2015-10-06 13:46:26

by Michael Braun

[permalink] [raw]
Subject: Deadlock in mac80211 running 3.18.11 + compat-wireless 2015-03-09

Dear Maintainer,

I'm running a custom version of OpenWRT based on Linux 3.18.11 with
compat-wireless 2015-03-09 and am sometimes experiencing deadlock
warnings on P1020WLAN (PPC).
Thought, I think I have reason to believe that the modifications do not
affect the deadlock; I currently do not have to opportunity to test an
unmodified kernel.
Please find a backtrace attached.

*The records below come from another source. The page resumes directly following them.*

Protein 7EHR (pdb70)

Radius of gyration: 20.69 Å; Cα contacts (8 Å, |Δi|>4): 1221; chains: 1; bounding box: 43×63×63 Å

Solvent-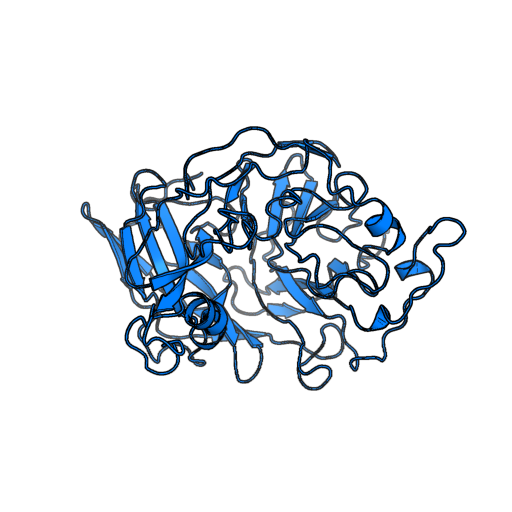accessible surface area: 18044 Å² total; per-residue (Å²): 209,121,99,180,191,117,97,174,35,19,59,0,11,8,15,29,2,60,134,23,74,26,168,38,110,51,5,30,6,40,107,5,54,30,119,4,74,62,51,15,133,127,6,0,1,8,19,5,3,3,0,7,25,29,57,14,40,5,2,3,0,53,33,9,6,3,1,0,0,6,0,0,57,41,40,72,124,21,109,132,14,62,61,176,140,54,85,69,44,54,30,77,0,5,92,64,19,72,37,91,0,30,0,28,6,2,24,5,109,88,0,63,115,21,80,75,30,19,67,8,1,51,149,73,33,11,92,12,95,81,3,60,4,9,11,0,0,9,68,34,122,134,0,38,0,4,0,4,0,0,4,13,70,120,20,10,24,0,4,12,0,113,5,56,0,52,28,89,148,132,7,8,110,20,46,47,3,121,153,34,117,89,26,19,106,12,60,13,190,53,0,1,28,90,102,31,6,85,150,38,2,1,42,13,2,11,0,6,96,3,82,171,48,42,99,15,18,0,0,0,0,0,1,31,18,19,100,116,27,70,24,113,27,15,119,96,40,32,23,144,28,60,123,66,121,102,118,20,44,91,0,40,81,34,3,0,0,0,0,0,0,24,8,192,47,162,94,0,75,91,24,92,36,41,83,21,6,0,18,0,13,0,0,0,24,45,0,21,24,1,4,20,3,56,58,108,70,55,13,0,0,0,0,1,0,50,59,184,16,15,1,67,72,19,80,0,2,7,0,0,0,0,1,11,4,115,77,13,53,11,101,7,74,25,0,52,35,4,0,4,1,0,2,2,10,49,80,23,37,107,0,1,16,10,0,20,2,1,49,55,11,13,1,1,2,5,0,29,24,0,48,68,42,178,131,59,117,80,13,1,1,1,1,0,13,0,1,40,6,115,11,122,28,45,84,2,63,32,100,94,84,60,66,56,0,58,2,21,59,73,59,58,21,143,20,149,147

CATH classification: 2.115.10.20

InterPro domains:
  IPR003469 Glycoside hydrolase, family 68 [PF02435] (29-429)
  IPR003469 Glycoside hydrolase, family 68 [cd08997] (66-420)
  IPR023296 Glycosyl hydrolase, five-bladed beta-propeller domain superfamily [G3DSA:2.115.10.20] (26-437)
  IPR023296 Glycosyl hydrolase, five-bladed beta-propeller domain superfamily [SSF75005] (28-433)

Nearest PDB structures (foldseek):
  7ehr-assembly1_A  TM=1.002E+00  e=7.886E-90  Brenneria sp. EniD312
  7ehs-assembly1_A  TM=1.002E+00  e=1.788E-87  Brenneria sp. EniD312
  7eht-assembly1_A  TM=1.002E+00  e=4.455E-87  Brenneria sp. EniD312
  7fdz-assembly1_A  TM=1.002E+00  e=5.827E-87  Brenneria sp. EniD312
  8qj5-assembly1_B  TM=9.966E-01  e=2.413E-74  Pseudomonas syringae pv. actinidiae

Organism: NCBI:txid598467

B-factor: mean 21.2, std 11.24, range [5.47, 85.83]

Secondary structure (DSSP, 8-state):
----PPP-PEE--HHHHTT--TT-GGGBPPPPPTT---S-SSEEEEEEEE-B-TTS-BEEETTEEEEEEEEEE--TT-GGGB-TTS-B-HHHHHHTTGGG-EEEEEEESSSSSPEEEEESS-TTTSSSSEEEEEEEEE-STT-EEEEEEEEESSSEEEEEEEEEEEE-SS-EEEE----EEEEEE--SSSB--TTT-TT---EEEEEEE-TTT--EEEEEEEEBSS-TT-----HHHH-SPPTT----TTGGG-EEEEEEEEESSSSS-SEEEEEEEEEEETTBS--EEEEEEEETTEEEEEEEE-STTBPTT----SEEEEEEESSTT---EEGGGTSEEEEPPTTSTTSEEEEEE-TTSEEEEEEEEEE-SSS-EEEEEEEPEEEEEEEETTEEEEEEEEEET----SEEE----

Sequence (417 aa):
IQPYKPTKATIWSRADALKVNEYDPTTTQPLVSGDFPVMMSDEVFIWDTMPLRDIDGNIASVVNGWSVIFTLTADRNPTAPEYQDEQGNYDITLDWNDRHGRAKMYFWYSRRTGKDWIIGGRVMAEGVSPTAREWAGTPVLLNERGEIDLYYTAVTPGATVVKVRRGRVVTTENGVEMVGFKKVKSLFEADGKMYQTESSQNPYWAFRDPCPFRDPKSGKLLYMMLFEGNVAGERGSHVVGPDELGDVPPGYEDAGNSHFQTGCIGIAVCRDEDGDDDWELLPPLITAVGVNDQTEERPHFVFQDGKYYLFTISHKFFTYGDGLTGPDGVVYGFVSENLFGPYVPLNGSGLVLGNPPSQPYQTYSSHYVMPNGLVTSFIDSSVPTGEDSYRIGGTEAPTVVLIKLKGAQTFVVLEEFDYGYIPPMIDVKVEH

Foldseek 3Di:
DPDDDDFDAAEQAQQLQQPFDLPDQFFADDAFDQPDDALDPFKFWFFKAWEEAQAFFREDAPQKTKIKTWMATDDQPDPVQQDPVRGGDRVVSQVCSQVQTAIWMWIDNFLDSTDTAGGLDPQPLQPASGWAAEYWHQYDQQQKTWGWWWRPPPWTFTKIFIWGWDDDPVGIHTDDRHHIGTADHADQQQFATCVQPVPWDWTYWDWHQDPPPRFIKIKFKTFGHDRQQPADCDDSNNDPHDPPSNDLDSQQNAGIFIWMWTAPDPPSHHIDTDHTRYINRSFFNAFGNWDWAQDPLKTKIKTFGAQVRTGDPGGHAGGIFIWMANDPSDDTATAPSNRRRYGYNPVFRQQWHNWDQGNQQKIWTWGAWGDDDPPDIDGHSFITWIWGWDDDPSYIGTDDTHDGSRDDGPYYHHHDD

Structure (mmCIF, N/CA/C/O backbone):
data_7EHR
#
_entry.id   7EHR
#
_cell.length_a   98.000
_cell.length_b   98.000
_cell.length_c   213.539
_cell.angle_alpha   90.00
_cell.angle_beta   90.00
_cell.angle_gamma   120.00
#
_symmetry.space_group_name_H-M   'P 61 2 2'
#
loop_
_entity.id
_entity.type
_entity.pdbx_description
1 polymer Levansucrase
2 non-polymer 'TRIETHYLENE GLYCOL'
3 non-polymer DI(HYDROXYETHYL)ETHER
4 non-polymer 'PENTAETHYLENE GLYCOL'
5 non-polymer 2-{2-[2-(2-{2-[2-(2-ETHOXY-ETHOXY)-ETHOXY]-ETHOXY}-ETHOXY)-ETHOXY]-ETHOXY}-ETHANOL
6 non-polymer GLYCEROL
7 non-polymer 'PHOSPHATE ION'
8 water water
#
loop_
_atom_site.group_PDB
_atom_site.id
_atom_site.type_symbol
_atom_site.label_atom_id
_atom_site.label_alt_id
_atom_site.label_comp_id
_atom_site.label_asym_id
_atom_site.label_entity_id
_atom_site.label_seq_id
_atom_site.pdbx_PDB_ins_code
_atom_site.Cartn_x
_atom_site.Cartn_y
_atom_site.Cartn_z
_atom_site.occupancy
_atom_site.B_iso_or_equiv
_atom_site.auth_seq_id
_atom_site.auth_comp_id
_atom_site.auth_asym_id
_atom_site.auth_atom_id
_atom_site.pdbx_PDB_model_num
ATOM 1 N N . ILE A 1 22 ? 13.161 4.426 -39.241 1.00 38.72 22 ILE A N 1
ATOM 2 C CA . ILE A 1 22 ? 12.554 5.791 -39.014 1.00 38.07 22 ILE A CA 1
ATOM 3 C C . ILE A 1 22 ? 11.070 5.983 -39.322 1.00 39.78 22 ILE A C 1
ATOM 4 O O . ILE A 1 22 ? 10.634 5.805 -40.463 1.00 49.45 22 ILE A O 1
ATOM 9 N N . GLN A 1 23 ? 10.316 6.391 -38.296 1.00 41.80 23 GLN A N 1
ATOM 10 C CA . GLN A 1 23 ? 8.966 6.923 -38.442 1.00 44.49 23 GLN A CA 1
ATOM 11 C C . GLN A 1 23 ? 9.132 8.437 -38.512 1.00 44.45 23 GLN A C 1
ATOM 12 O O . GLN A 1 23 ? 9.341 9.093 -37.482 1.00 46.48 23 GLN A O 1
ATOM 18 N N . PRO A 1 24 ? 9.079 9.042 -39.727 1.00 35.74 24 PRO A N 1
ATOM 19 C CA . PRO A 1 24 ? 9.215 10.489 -39.821 1.00 34.90 24 PRO A CA 1
ATOM 20 C C . PRO A 1 24 ? 7.971 11.111 -39.175 1.00 36.40 24 PRO A C 1
ATOM 21 O O . PRO A 1 24 ? 6.836 10.596 -39.318 1.00 40.27 24 PRO A O 1
ATOM 25 N N . TYR A 1 25 ? 8.192 12.170 -38.407 1.00 30.41 25 TYR A N 1
ATOM 26 C CA . TYR A 1 25 ? 7.152 12.972 -37.814 1.00 31.01 25 TYR A CA 1
ATOM 27 C C . TYR A 1 25 ? 7.190 14.344 -38.480 1.00 29.35 25 TYR A C 1
ATOM 28 O O . TYR A 1 25 ? 8.250 14.816 -38.904 1.00 28.24 25 TYR A O 1
ATOM 37 N N . LYS A 1 26 ? 6.019 14.991 -38.564 1.00 32.31 26 LYS A N 1
ATOM 38 C CA . LYS A 1 26 ? 6.003 16.381 -39.014 1.00 30.40 26 LYS A CA 1
ATOM 39 C C . LYS A 1 26 ? 6.788 17.184 -37.981 1.00 29.07 26 LYS A C 1
ATOM 40 O O . LYS A 1 26 ? 6.592 16.998 -36.786 1.00 32.74 26 LYS A O 1
ATOM 46 N N . PRO A 1 27 ? 7.689 18.101 -38.399 1.00 24.25 27 PRO A N 1
ATOM 47 C CA . PRO A 1 27 ? 8.438 18.933 -37.456 1.00 24.89 27 PRO A CA 1
ATOM 48 C C . PRO A 1 27 ? 7.543 19.912 -36.694 1.00 25.94 27 PRO A C 1
ATOM 49 O O . PRO A 1 27 ? 6.502 20.368 -37.242 1.00 25.31 27 PRO A O 1
ATOM 53 N N . THR A 1 28 ? 7.927 20.206 -35.441 1.00 27.71 28 THR A N 1
ATOM 54 C CA . THR A 1 28 ? 7.185 21.210 -34.687 1.00 29.87 28 THR A CA 1
ATOM 55 C C . THR A 1 28 ? 7.418 22.597 -35.333 1.00 29.05 28 THR A C 1
ATOM 56 O O . THR A 1 28 ? 8.538 22.933 -35.796 1.00 30.45 28 THR A O 1
ATOM 60 N N . LYS A 1 29 ? 6.339 23.389 -35.362 1.00 26.50 29 LYS A N 1
ATOM 61 C CA . LYS A 1 29 ? 6.332 24.692 -36.006 1.00 28.36 29 LYS A CA 1
ATOM 62 C C . LYS A 1 29 ? 5.341 25.450 -35.160 1.00 23.32 29 LYS A C 1
ATOM 63 O O . LYS A 1 29 ? 4.444 24.828 -34.565 1.00 26.44 29 LYS A O 1
ATOM 69 N N . ALA A 1 30 ? 5.507 26.767 -35.023 1.00 22.13 30 ALA A N 1
ATOM 70 C CA . ALA A 1 30 ? 4.462 27.557 -34.394 1.00 17.37 30 ALA A CA 1
ATOM 71 C C . ALA A 1 30 ? 3.206 27.469 -35.215 1.00 16.67 30 ALA A C 1
ATOM 72 O O . ALA A 1 30 ? 3.223 27.541 -36.447 1.00 19.96 30 ALA A O 1
ATOM 74 N N . THR A 1 31 ? 2.083 27.360 -34.548 1.00 14.70 31 THR A N 1
ATOM 75 C CA . THR A 1 31 ? 0.802 27.593 -35.169 1.00 13.53 31 THR A CA 1
ATOM 76 C C . THR A 1 31 ? 0.557 29.093 -35.272 1.00 12.83 31 THR A C 1
ATOM 77 O O . THR A 1 31 ? 0.725 29.834 -34.325 1.00 15.01 31 THR A O 1
ATOM 81 N N . ILE A 1 32 ? 0.155 29.533 -36.448 1.00 12.68 32 ILE A N 1
ATOM 82 C CA . ILE A 1 32 ? -0.197 30.907 -36.685 1.00 12.16 32 ILE A CA 1
ATOM 83 C C . ILE A 1 32 ? -1.711 31.130 -36.469 1.00 12.75 32 ILE A C 1
ATOM 84 O O . ILE A 1 32 ? -2.540 30.410 -37.028 1.00 14.89 32 ILE A O 1
ATOM 89 N N . TRP A 1 33 ? -2.032 32.108 -35.621 1.00 11.81 33 TRP A N 1
ATOM 90 C CA . TRP A 1 33 ? -3.384 32.653 -35.500 1.00 11.00 33 TRP A CA 1
ATOM 91 C C . TRP A 1 33 ? -3.391 33.787 -36.504 1.00 12.40 33 TRP A C 1
ATOM 92 O O . TRP A 1 33 ? -2.665 34.775 -36.331 1.00 12.13 33 TRP A O 1
ATOM 103 N N . SER A 1 34 ? -4.123 33.603 -37.610 1.00 12.62 34 SER A N 1
ATOM 104 C CA . SER A 1 34 ? -4.031 34.484 -38.747 1.00 12.05 34 SER A CA 1
ATOM 105 C C . SER A 1 34 ? -5.092 35.596 -38.726 1.00 11.81 34 SER A C 1
ATOM 106 O O . SER A 1 34 ? -6.106 35.506 -38.029 1.00 11.76 34 SER A O 1
ATOM 109 N N . ARG A 1 35 ? -4.916 36.609 -39.595 1.00 11.61 35 ARG A N 1
ATOM 110 C CA . ARG A 1 35 ? -5.922 37.659 -39.723 1.00 11.41 35 ARG A CA 1
ATOM 111 C C . ARG A 1 35 ? -7.260 37.051 -40.216 1.00 12.55 35 ARG A C 1
ATOM 112 O O . ARG A 1 35 ? -8.324 37.462 -39.777 1.00 12.39 35 ARG A O 1
ATOM 120 N N . ALA A 1 36 ? -7.197 36.071 -41.127 1.00 12.40 36 ALA A N 1
ATOM 121 C CA . ALA A 1 36 ? -8.374 35.415 -41.591 1.00 12.74 36 ALA A CA 1
ATOM 122 C C . ALA A 1 36 ? -9.132 34.705 -40.478 1.00 12.60 36 ALA A C 1
ATOM 123 O O . ALA A 1 36 ? -10.378 34.729 -40.445 1.00 13.15 36 ALA A O 1
ATOM 125 N N . ASP A 1 37 ? -8.410 34.043 -39.568 1.00 12.54 37 ASP A N 1
ATOM 126 C CA . ASP A 1 37 ? -9.039 33.442 -38.394 1.00 12.70 37 ASP A CA 1
ATOM 127 C C . ASP A 1 37 ? -9.762 34.527 -37.570 1.00 13.29 37 ASP A C 1
ATOM 128 O O . ASP A 1 37 ? -10.910 34.358 -37.129 1.00 13.23 37 ASP A O 1
ATOM 133 N N . ALA A 1 38 ? -9.071 35.638 -37.346 1.00 12.27 38 ALA A N 1
ATOM 134 C CA . ALA A 1 38 ? -9.598 36.706 -36.529 1.00 13.21 38 ALA A CA 1
ATOM 135 C C . ALA A 1 38 ? -10.843 37.355 -37.129 1.00 12.15 38 ALA A C 1
ATOM 136 O O . ALA A 1 38 ? -11.698 37.857 -36.425 1.00 13.55 38 ALA A O 1
ATOM 138 N N . LEU A 1 39 ? -10.942 37.362 -38.459 1.00 12.76 39 LEU A N 1
ATOM 139 C CA . LEU A 1 39 ? -12.118 37.882 -39.110 1.00 12.53 39 LEU A CA 1
ATOM 140 C C . LEU A 1 39 ? -13.376 37.090 -38.778 1.00 12.31 39 LEU A C 1
ATOM 141 O O . LEU A 1 39 ? -14.479 37.610 -38.967 1.00 13.77 39 LEU A O 1
ATOM 146 N N . LYS A 1 40 ? -13.211 35.845 -38.299 1.00 12.04 40 LYS A N 1
ATOM 147 C CA . LYS A 1 40 ? -14.329 35.043 -37.851 1.00 11.35 40 LYS A CA 1
ATOM 148 C C . LYS A 1 40 ? -14.832 35.359 -36.424 1.00 11.89 40 LYS A C 1
ATOM 149 O O . LYS A 1 40 ? -15.852 34.835 -36.022 1.00 12.89 40 LYS A O 1
ATOM 155 N N . VAL A 1 41 ? -14.143 36.246 -35.708 1.00 12.12 41 VAL A N 1
ATOM 156 C CA . VAL A 1 41 ? -14.545 36.497 -34.305 1.00 12.51 41 VAL A CA 1
ATOM 157 C C . VAL A 1 41 ? -15.910 37.144 -34.292 1.00 13.57 41 VAL A C 1
ATOM 158 O O . VAL A 1 41 ? -16.147 38.167 -34.966 1.00 14.68 41 VAL A O 1
ATOM 162 N N . ASN A 1 42 ? -16.821 36.507 -33.553 1.00 13.23 42 ASN A N 1
ATOM 163 C CA . ASN A 1 42 ? -18.196 36.968 -33.399 1.00 13.07 42 ASN A CA 1
ATOM 164 C C . ASN A 1 42 ? -18.411 37.441 -31.965 1.00 13.95 42 ASN A C 1
ATOM 165 O O . ASN A 1 42 ? -18.410 36.644 -31.052 1.00 14.75 42 ASN A O 1
ATOM 170 N N . GLU A 1 43 ? -18.630 38.749 -31.815 1.00 14.75 43 GLU A N 1
ATOM 171 C CA . GLU A 1 43 ? -18.862 39.312 -30.500 1.00 15.68 43 GLU A CA 1
ATOM 172 C C . GLU A 1 43 ? -20.274 39.150 -29.997 1.00 16.11 43 GLU A C 1
ATOM 173 O O . GLU A 1 43 ? -20.552 39.545 -28.878 1.00 17.10 43 GLU A O 1
ATOM 179 N N . TYR A 1 44 ? -21.156 38.551 -30.811 1.00 14.95 44 TYR A N 1
ATOM 180 C CA . TYR A 1 44 ? -22.585 38.443 -30.528 1.00 14.98 44 TYR A CA 1
ATOM 181 C C . TYR A 1 44 ? -23.074 36.999 -30.467 1.00 14.61 44 TYR A C 1
ATOM 182 O O . TYR A 1 44 ? -24.257 36.720 -30.748 1.00 19.62 44 TYR A O 1
ATOM 191 N N . ASP A 1 45 ? -22.201 36.070 -30.064 1.00 13.95 45 ASP A N 1
ATOM 192 C CA . ASP A 1 45 ? -22.532 34.633 -30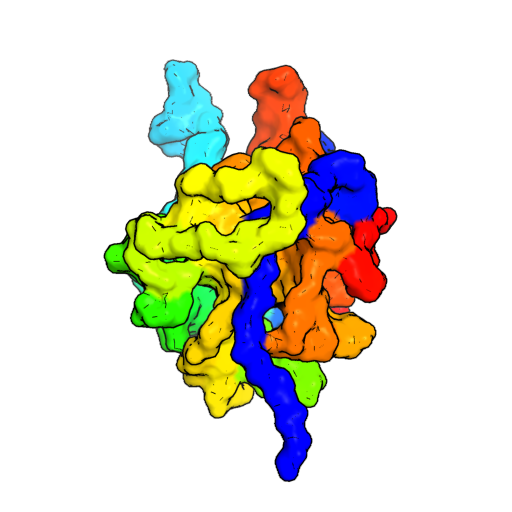.044 1.00 13.48 45 ASP A CA 1
ATOM 193 C C . ASP A 1 45 ? -22.877 34.254 -28.610 1.00 12.96 45 ASP A C 1
ATOM 194 O O . ASP A 1 45 ? -22.008 34.300 -27.730 1.00 14.17 45 ASP A O 1
ATOM 199 N N . PRO A 1 46 ? -24.125 33.828 -28.318 1.00 13.59 46 PRO A N 1
ATOM 200 C CA . PRO A 1 46 ? -24.490 33.584 -26.919 1.00 13.62 46 PRO A CA 1
ATOM 201 C C . PRO A 1 46 ? -23.773 32.394 -26.309 1.00 12.74 46 PRO A C 1
ATOM 202 O O . PRO A 1 46 ? -23.643 32.266 -25.066 1.00 14.98 46 PRO A O 1
ATOM 206 N N . THR A 1 47 ? -23.237 31.509 -27.146 1.00 12.86 47 THR A N 1
ATOM 207 C CA . THR A 1 47 ? -22.494 30.348 -26.682 1.00 12.52 47 THR A CA 1
ATOM 208 C C . THR A 1 47 ? -21.070 30.694 -26.226 1.00 12.13 47 THR A C 1
ATOM 209 O O . THR A 1 47 ? -20.415 29.836 -25.599 1.00 12.61 47 THR A O 1
ATOM 213 N N . THR A 1 48 ? -20.608 31.904 -26.570 1.00 11.57 48 THR A N 1
ATOM 214 C CA . THR A 1 48 ? -19.239 32.342 -26.270 1.00 12.36 48 THR A CA 1
ATOM 215 C C . THR A 1 48 ? -19.224 33.741 -25.669 1.00 12.76 48 THR A C 1
ATOM 216 O O . THR A 1 48 ? -18.237 34.450 -25.798 1.00 13.85 48 THR A O 1
ATOM 220 N N . THR A 1 49 ? -20.297 34.102 -24.936 1.00 13.60 49 THR A N 1
ATOM 221 C CA . THR A 1 49 ? -20.372 35.362 -24.218 1.00 12.88 49 THR A CA 1
ATOM 222 C C . THR A 1 49 ? -20.480 35.145 -22.710 1.00 13.04 49 THR A C 1
ATOM 223 O O . THR A 1 49 ? -21.283 34.328 -22.273 1.00 14.42 49 THR A O 1
ATOM 227 N N . GLN A 1 50 ? -19.664 35.864 -21.957 1.00 13.02 50 GLN A N 1
ATOM 228 C CA . GLN A 1 50 ? -19.736 35.815 -20.504 1.00 13.03 50 GLN A CA 1
ATOM 229 C C . GLN A 1 50 ? -21.080 36.385 -20.071 1.00 14.22 50 GLN A C 1
ATOM 230 O O . GLN A 1 50 ? -21.503 37.448 -20.522 1.00 15.23 50 GLN A O 1
ATOM 236 N N . PRO A 1 51 ? -21.750 35.778 -19.071 1.00 15.36 51 PRO A N 1
ATOM 237 C CA . PRO A 1 51 ? -22.940 36.390 -18.482 1.00 16.59 51 PRO A CA 1
ATOM 238 C C . PRO A 1 51 ? -22.677 37.780 -17.905 1.00 15.11 51 PRO A C 1
ATOM 239 O O . PRO A 1 51 ? -21.584 38.083 -17.450 1.00 16.08 51 PRO A O 1
ATOM 243 N N . LEU A 1 52 ? -23.693 38.628 -17.992 1.00 15.41 52 LEU A N 1
ATOM 244 C CA . LEU A 1 52 ? -23.599 39.992 -17.551 1.00 15.43 52 LEU A CA 1
ATOM 245 C C . LEU A 1 52 ? -23.356 40.053 -16.041 1.00 15.40 52 LEU A C 1
ATOM 246 O O . LEU A 1 52 ? -24.072 39.436 -15.257 1.00 18.17 52 LEU A O 1
ATOM 251 N N . VAL A 1 53 ? -22.357 40.843 -15.667 1.00 15.32 53 VAL A N 1
ATOM 252 C CA . VAL A 1 53 ? -22.089 41.118 -14.261 1.00 14.33 53 VAL A CA 1
ATOM 253 C C . VAL A 1 53 ? -23.102 42.182 -13.801 1.00 15.83 53 VAL A C 1
ATOM 254 O O . VAL A 1 53 ? -23.279 43.192 -14.456 1.00 17.65 53 VAL A O 1
ATOM 258 N N . SER A 1 54 ? -23.652 41.983 -12.592 1.00 16.87 54 SER A N 1
ATOM 259 C CA . SER A 1 54 ? -24.589 42.912 -11.977 1.00 17.93 54 SER A CA 1
ATOM 260 C C . SER A 1 54 ? -23.857 44.151 -11.434 1.00 17.61 54 SER A C 1
ATOM 261 O O . SER A 1 54 ? -22.761 44.037 -10.882 1.00 20.97 54 SER A O 1
ATOM 264 N N . GLY A 1 55 ? -24.494 45.319 -11.554 1.00 20.06 55 GLY A N 1
ATOM 265 C CA . GLY A 1 55 ? -23.940 46.555 -11.038 1.00 21.68 55 GLY A CA 1
ATOM 266 C C . GLY A 1 55 ? -23.836 46.588 -9.506 1.00 21.50 55 GLY A C 1
ATOM 267 O O . GLY A 1 55 ? -23.134 47.444 -8.953 1.00 24.35 55 GLY A O 1
ATOM 268 N N . ASP A 1 56 ? -24.521 45.664 -8.826 1.00 20.34 56 ASP A N 1
ATOM 269 C CA . ASP A 1 56 ? -24.514 45.594 -7.362 1.00 21.07 56 ASP A CA 1
ATOM 270 C C . ASP A 1 56 ? -23.566 44.541 -6.794 1.00 20.44 56 ASP A C 1
ATOM 271 O O . ASP A 1 56 ? -23.710 44.084 -5.672 1.00 22.12 56 ASP A O 1
ATOM 276 N N . PHE A 1 57 ? -22.553 44.160 -7.572 1.00 18.94 57 PHE A N 1
ATOM 277 C CA . PHE A 1 57 ? -21.606 43.161 -7.145 1.00 17.63 57 PHE A CA 1
ATOM 278 C C . PHE A 1 57 ? -20.966 43.505 -5.801 1.00 17.83 57 PHE A C 1
ATOM 279 O O . PHE A 1 57 ? -20.714 44.682 -5.497 1.00 18.54 57 PHE A O 1
ATOM 287 N N . PRO A 1 58 ? -20.653 42.480 -4.975 1.00 17.94 58 PRO A N 1
ATOM 288 C CA . PRO A 1 58 ? -19.974 42.705 -3.708 1.00 18.52 58 PRO A CA 1
ATOM 289 C C . PRO A 1 58 ? -18.471 42.860 -3.947 1.00 18.31 58 PRO A C 1
ATOM 290 O O . PRO A 1 58 ? -17.942 42.464 -4.988 1.00 16.85 58 PRO A O 1
ATOM 294 N N . VAL A 1 59 ? -17.792 43.471 -2.988 1.00 18.78 59 VAL A N 1
ATOM 295 C CA . VAL A 1 59 ? -16.360 43.748 -3.053 1.00 17.95 59 VAL A CA 1
ATOM 296 C C . VAL A 1 59 ? -15.659 43.066 -1.899 1.00 17.33 59 VAL A C 1
ATOM 297 O O . VAL A 1 59 ? -16.026 43.240 -0.728 1.00 21.00 59 VAL A O 1
ATOM 301 N N A MET A 1 60 ? -14.591 42.328 -2.218 0.32 17.15 60 MET A N 1
ATOM 302 N N B MET A 1 60 ? -14.622 42.286 -2.222 0.68 18.39 60 MET A N 1
ATOM 303 C CA A MET A 1 60 ? -14.002 41.383 -1.275 0.32 17.32 60 MET A CA 1
ATOM 304 C CA B MET A 1 60 ? -13.996 41.405 -1.231 0.68 18.93 60 MET A CA 1
ATOM 305 C C A MET A 1 60 ? -13.010 41.997 -0.245 0.32 17.10 60 MET A C 1
ATOM 306 C C B MET A 1 60 ? -13.184 42.109 -0.134 0.68 18.20 60 MET A C 1
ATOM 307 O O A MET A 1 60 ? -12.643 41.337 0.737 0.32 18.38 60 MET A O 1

It makes more sense when replacing
minstrel_remove_sta_debugfs with minstrel_ht_get_rate ->
minstrel_aggr_check and
ieee80211_proberesp_get, ieee80211_get_buffered_bc with ieee80211_xmit
and ieee80211_tx_h_rate_ctrl.

This occurs while running infrastructure (AP) mode and IBSS
simultaneously.

The important part (stack):

CPU 0
1. ieee80211_subif_start_xmit
2. ieee80211_get_buffered_bc
3. ieee80211_proberesp_get
4. rate_control_get_rate -> acquires sta->rate_lock
5. minstrel_ht_get_rate
6. minstrel_aggr_check
7. ieee80211_start_tx_ba_session -> wait for sta->lock

CPU 1
1. ieee80211_ibss_leave
2. ieee80211_stop_tx_ba_cb -> acquires sta->lock
3. ieee80211_send_delba
4. ieee80211_tx_skb
5. ieee80211_tx_skb_tid
6. __ieee80211_tx_skb_tid_band
7. ieee80211_xmit
8. ieee80211_tx
9. invoke_tx_handlers
10. ieee80211_tx_h_rate_ctrl
11. rate_control_get_rate -> wait for sta->rate_lock

I'm unsure how to address this. Replacing sta->rate_lock with sta->lock
breaks due to spinlock nesting and might be overkill.
If there are patches I could test them.
If you believe that this is not valid upstream issue, please let me
know.

Thanks,
M. Braun


Attachments:
deadlock-trace.txt (6.08 kB)

2015-10-06 13:42:56

by Johannes Berg

[permalink] [raw]
Subject: Re: Deadlock in mac80211 running 3.18.11 + compat-wireless 2015-03-09

commit 2c158887f1185e04b3763ae346da9f71fcbc4429
Author: Johannes Berg <[email protected]>
Date: Thu Mar 12 19:28:31 2015 +0100

mac80211: agg-tx: avoid sending DelBA with sta->lock held

The rate control locking caused a potential deadlock here due to
the
locks being acquired in different orders, so that change cannot yet
be applied. However, there's no fundamental reason for this code to
hold the sta->lock while transmitting frames.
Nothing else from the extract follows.